■ **EXERCISE DATA**:
BEGIN

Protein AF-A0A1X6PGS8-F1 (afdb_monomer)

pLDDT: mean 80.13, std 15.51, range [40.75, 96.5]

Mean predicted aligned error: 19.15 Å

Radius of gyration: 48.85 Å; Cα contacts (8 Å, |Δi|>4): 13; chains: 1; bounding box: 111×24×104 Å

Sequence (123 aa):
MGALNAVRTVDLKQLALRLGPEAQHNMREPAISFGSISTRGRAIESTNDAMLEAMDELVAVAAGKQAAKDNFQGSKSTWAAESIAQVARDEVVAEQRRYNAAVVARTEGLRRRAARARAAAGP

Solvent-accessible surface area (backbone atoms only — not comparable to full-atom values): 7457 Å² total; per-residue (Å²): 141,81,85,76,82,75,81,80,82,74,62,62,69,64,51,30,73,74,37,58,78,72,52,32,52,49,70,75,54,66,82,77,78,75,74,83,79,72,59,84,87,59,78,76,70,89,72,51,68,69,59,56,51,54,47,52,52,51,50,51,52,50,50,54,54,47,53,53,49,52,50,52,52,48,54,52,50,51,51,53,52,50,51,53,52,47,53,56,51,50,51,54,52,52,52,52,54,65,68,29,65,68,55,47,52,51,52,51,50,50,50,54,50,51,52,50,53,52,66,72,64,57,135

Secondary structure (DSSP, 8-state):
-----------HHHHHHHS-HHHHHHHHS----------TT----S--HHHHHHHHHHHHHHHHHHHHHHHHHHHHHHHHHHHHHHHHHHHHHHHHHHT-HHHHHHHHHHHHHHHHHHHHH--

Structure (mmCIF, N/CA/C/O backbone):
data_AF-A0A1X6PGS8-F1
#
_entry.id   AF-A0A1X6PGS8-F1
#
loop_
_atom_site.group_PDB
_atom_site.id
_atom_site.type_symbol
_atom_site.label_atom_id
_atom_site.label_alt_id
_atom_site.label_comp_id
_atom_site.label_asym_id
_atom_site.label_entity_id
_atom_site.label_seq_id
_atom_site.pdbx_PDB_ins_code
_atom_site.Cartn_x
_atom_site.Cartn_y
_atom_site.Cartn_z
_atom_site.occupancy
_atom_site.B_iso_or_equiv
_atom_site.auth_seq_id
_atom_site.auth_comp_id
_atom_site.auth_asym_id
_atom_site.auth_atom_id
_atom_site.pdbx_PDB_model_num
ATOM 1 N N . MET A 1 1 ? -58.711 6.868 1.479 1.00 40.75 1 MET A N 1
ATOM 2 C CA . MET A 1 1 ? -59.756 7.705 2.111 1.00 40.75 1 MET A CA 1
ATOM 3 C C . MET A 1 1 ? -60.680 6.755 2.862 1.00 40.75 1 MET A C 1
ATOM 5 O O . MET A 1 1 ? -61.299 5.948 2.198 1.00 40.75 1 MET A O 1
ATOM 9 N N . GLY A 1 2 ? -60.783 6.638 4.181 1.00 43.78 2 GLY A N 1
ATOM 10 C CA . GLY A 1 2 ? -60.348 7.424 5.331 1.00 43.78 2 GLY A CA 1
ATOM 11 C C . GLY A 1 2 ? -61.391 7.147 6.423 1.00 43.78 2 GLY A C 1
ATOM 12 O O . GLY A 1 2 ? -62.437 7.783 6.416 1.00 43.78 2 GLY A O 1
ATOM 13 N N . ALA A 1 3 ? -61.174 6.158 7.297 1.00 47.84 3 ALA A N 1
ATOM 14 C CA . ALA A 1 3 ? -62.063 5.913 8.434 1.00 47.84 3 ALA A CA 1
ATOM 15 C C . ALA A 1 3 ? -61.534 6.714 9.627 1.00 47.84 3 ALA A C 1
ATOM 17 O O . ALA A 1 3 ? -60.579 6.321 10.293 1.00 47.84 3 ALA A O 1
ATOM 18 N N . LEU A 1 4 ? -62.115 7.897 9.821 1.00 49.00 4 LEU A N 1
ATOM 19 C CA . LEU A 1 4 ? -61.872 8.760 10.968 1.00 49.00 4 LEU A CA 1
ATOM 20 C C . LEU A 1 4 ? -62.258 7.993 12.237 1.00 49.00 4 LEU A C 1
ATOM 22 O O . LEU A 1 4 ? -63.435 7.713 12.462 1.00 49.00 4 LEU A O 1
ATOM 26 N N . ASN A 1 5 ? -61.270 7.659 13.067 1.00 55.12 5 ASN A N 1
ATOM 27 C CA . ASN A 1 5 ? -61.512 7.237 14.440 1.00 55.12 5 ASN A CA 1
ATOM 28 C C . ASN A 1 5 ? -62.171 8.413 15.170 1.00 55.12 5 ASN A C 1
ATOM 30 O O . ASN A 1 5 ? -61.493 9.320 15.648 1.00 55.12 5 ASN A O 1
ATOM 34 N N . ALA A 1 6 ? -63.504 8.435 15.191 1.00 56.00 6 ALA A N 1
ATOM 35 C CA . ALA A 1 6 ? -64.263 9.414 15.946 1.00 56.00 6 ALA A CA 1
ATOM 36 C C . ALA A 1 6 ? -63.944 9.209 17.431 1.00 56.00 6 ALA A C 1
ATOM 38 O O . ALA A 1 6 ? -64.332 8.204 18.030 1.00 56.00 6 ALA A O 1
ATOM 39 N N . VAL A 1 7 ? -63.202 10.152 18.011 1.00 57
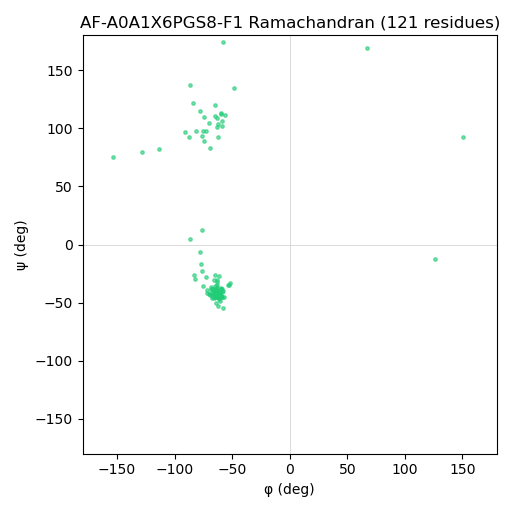.28 7 VAL A N 1
ATOM 40 C CA . VAL A 1 7 ? -62.965 10.224 19.452 1.00 57.28 7 VAL A CA 1
ATOM 41 C C . VAL A 1 7 ? -64.330 10.338 20.123 1.00 57.28 7 VAL A C 1
ATOM 43 O O . VAL A 1 7 ? -64.995 11.367 20.039 1.00 57.28 7 VAL A O 1
ATOM 46 N N . ARG A 1 8 ? -64.783 9.252 20.752 1.00 59.78 8 ARG A N 1
ATOM 47 C CA . ARG A 1 8 ? -65.992 9.262 21.574 1.00 59.78 8 ARG A CA 1
ATOM 48 C C . ARG A 1 8 ? -65.643 9.938 22.893 1.00 59.78 8 ARG A C 1
ATOM 50 O O . ARG A 1 8 ? -65.147 9.295 23.812 1.00 59.78 8 ARG A O 1
ATOM 57 N N . THR A 1 9 ? -65.868 11.241 22.975 1.00 60.75 9 THR A N 1
ATOM 58 C CA . THR A 1 9 ? -65.789 11.993 24.226 1.00 60.75 9 THR A CA 1
ATOM 59 C C . THR A 1 9 ? -66.963 11.588 25.112 1.00 60.75 9 THR A C 1
ATOM 61 O O . THR A 1 9 ? -68.108 11.955 24.861 1.00 60.75 9 THR A O 1
ATOM 64 N N . VAL A 1 10 ? -66.692 10.776 26.134 1.00 66.75 10 VAL A N 1
ATOM 65 C CA . VAL A 1 10 ? -67.683 10.424 27.157 1.00 66.75 10 VAL A CA 1
ATOM 66 C C . VAL A 1 10 ? -67.692 11.526 28.213 1.00 66.75 10 VAL A C 1
ATOM 68 O O . VAL A 1 10 ? -66.664 11.802 28.829 1.00 66.75 10 VAL A O 1
ATOM 71 N N . ASP A 1 11 ? -68.848 12.155 28.428 1.00 75.06 11 ASP A N 1
ATOM 72 C CA . ASP A 1 11 ? -69.031 13.128 29.507 1.00 75.06 11 ASP A CA 1
ATOM 73 C C . ASP A 1 11 ? -69.084 12.401 30.858 1.00 75.06 11 ASP A C 1
ATOM 75 O O . ASP A 1 11 ? -70.112 11.857 31.276 1.00 75.06 11 ASP A O 1
ATOM 79 N N . LEU A 1 12 ? -67.939 12.389 31.540 1.00 70.25 12 LEU A N 1
ATOM 80 C CA . LEU A 1 12 ? -67.768 11.724 32.827 1.00 70.25 12 LEU A CA 1
ATOM 81 C C . LEU A 1 12 ? -68.693 12.300 33.909 1.00 70.25 12 LEU A C 1
ATOM 83 O O . LEU A 1 12 ? -69.089 11.562 34.805 1.00 70.25 12 LEU A O 1
ATOM 87 N N . LYS A 1 13 ? -69.109 13.573 33.827 1.00 71.38 13 LYS A N 1
ATOM 88 C CA . LYS A 1 13 ? -70.035 14.153 34.815 1.00 71.38 13 LYS A CA 1
ATOM 89 C C . LYS A 1 13 ? -71.436 13.570 34.670 1.00 71.38 13 LYS A C 1
ATOM 91 O O . LYS A 1 13 ? -72.059 13.220 35.670 1.00 71.38 13 LYS A O 1
ATOM 96 N N . GLN A 1 14 ? -71.918 13.421 33.437 1.00 75.12 14 GLN A N 1
ATOM 97 C CA . GLN A 1 14 ? -73.213 12.785 33.180 1.00 75.12 14 GLN A CA 1
ATOM 98 C C . GLN A 1 14 ? -73.204 11.298 33.521 1.00 75.12 14 GLN A C 1
ATOM 100 O O . GLN A 1 14 ? -74.182 10.780 34.059 1.00 75.12 14 GLN A O 1
ATOM 105 N N . LEU A 1 15 ? -72.097 10.611 33.236 1.00 75.44 15 LEU A N 1
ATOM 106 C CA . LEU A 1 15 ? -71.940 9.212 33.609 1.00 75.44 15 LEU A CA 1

END

■ **EXERCISE**: Print, from the entries above, the line with "ATOM 50 O O", the line with "ATOM 71 N N" and all lines between them, exactly and with nothing else.

■ **RESULT OF THE TASK**:
ATOM 50 O O . ARG A 1 8 ? -65.147 9.295 23.812 1.00 59.78 8 ARG A O 1
ATOM 57 N N . THR A 1 9 ? -65.868 11.241 22.975 1.00 60.75 9 THR A N 1
ATOM 58 C CA . THR A 1 9 ? -65.789 11.993 24.226 1.00 60.75 9 THR A CA 1
ATOM 59 C C . THR A 1 9 ? -66.963 11.588 25.112 1.00 60.75 9 THR A C 1
ATOM 61 O O . THR A 1 9 ? -68.108 11.955 24.861 1.00 60.75 9 THR A O 1
ATOM 64 N N . VAL A 1 10 ? -66.692 10.776 26.134 1.00 66.75 10 VAL A N 1
ATOM 65 C CA . VAL A 1 10 ? -67.683 10.424 27.157 1.00 66.75 10 VAL A CA 1
ATOM 66 C C . VAL A 1 10 ? -67.692 11.526 28.213 1.00 66.75 10 VAL A C 1
ATOM 68 O O . VAL A 1 10 ? -66.664 11.802 28.829 1.00 66.75 10 VAL A O 1
ATOM 71 N N . ASP A 1 11 ? -68.848 12.155 28.428 1.00 75.06 11 ASP A N 1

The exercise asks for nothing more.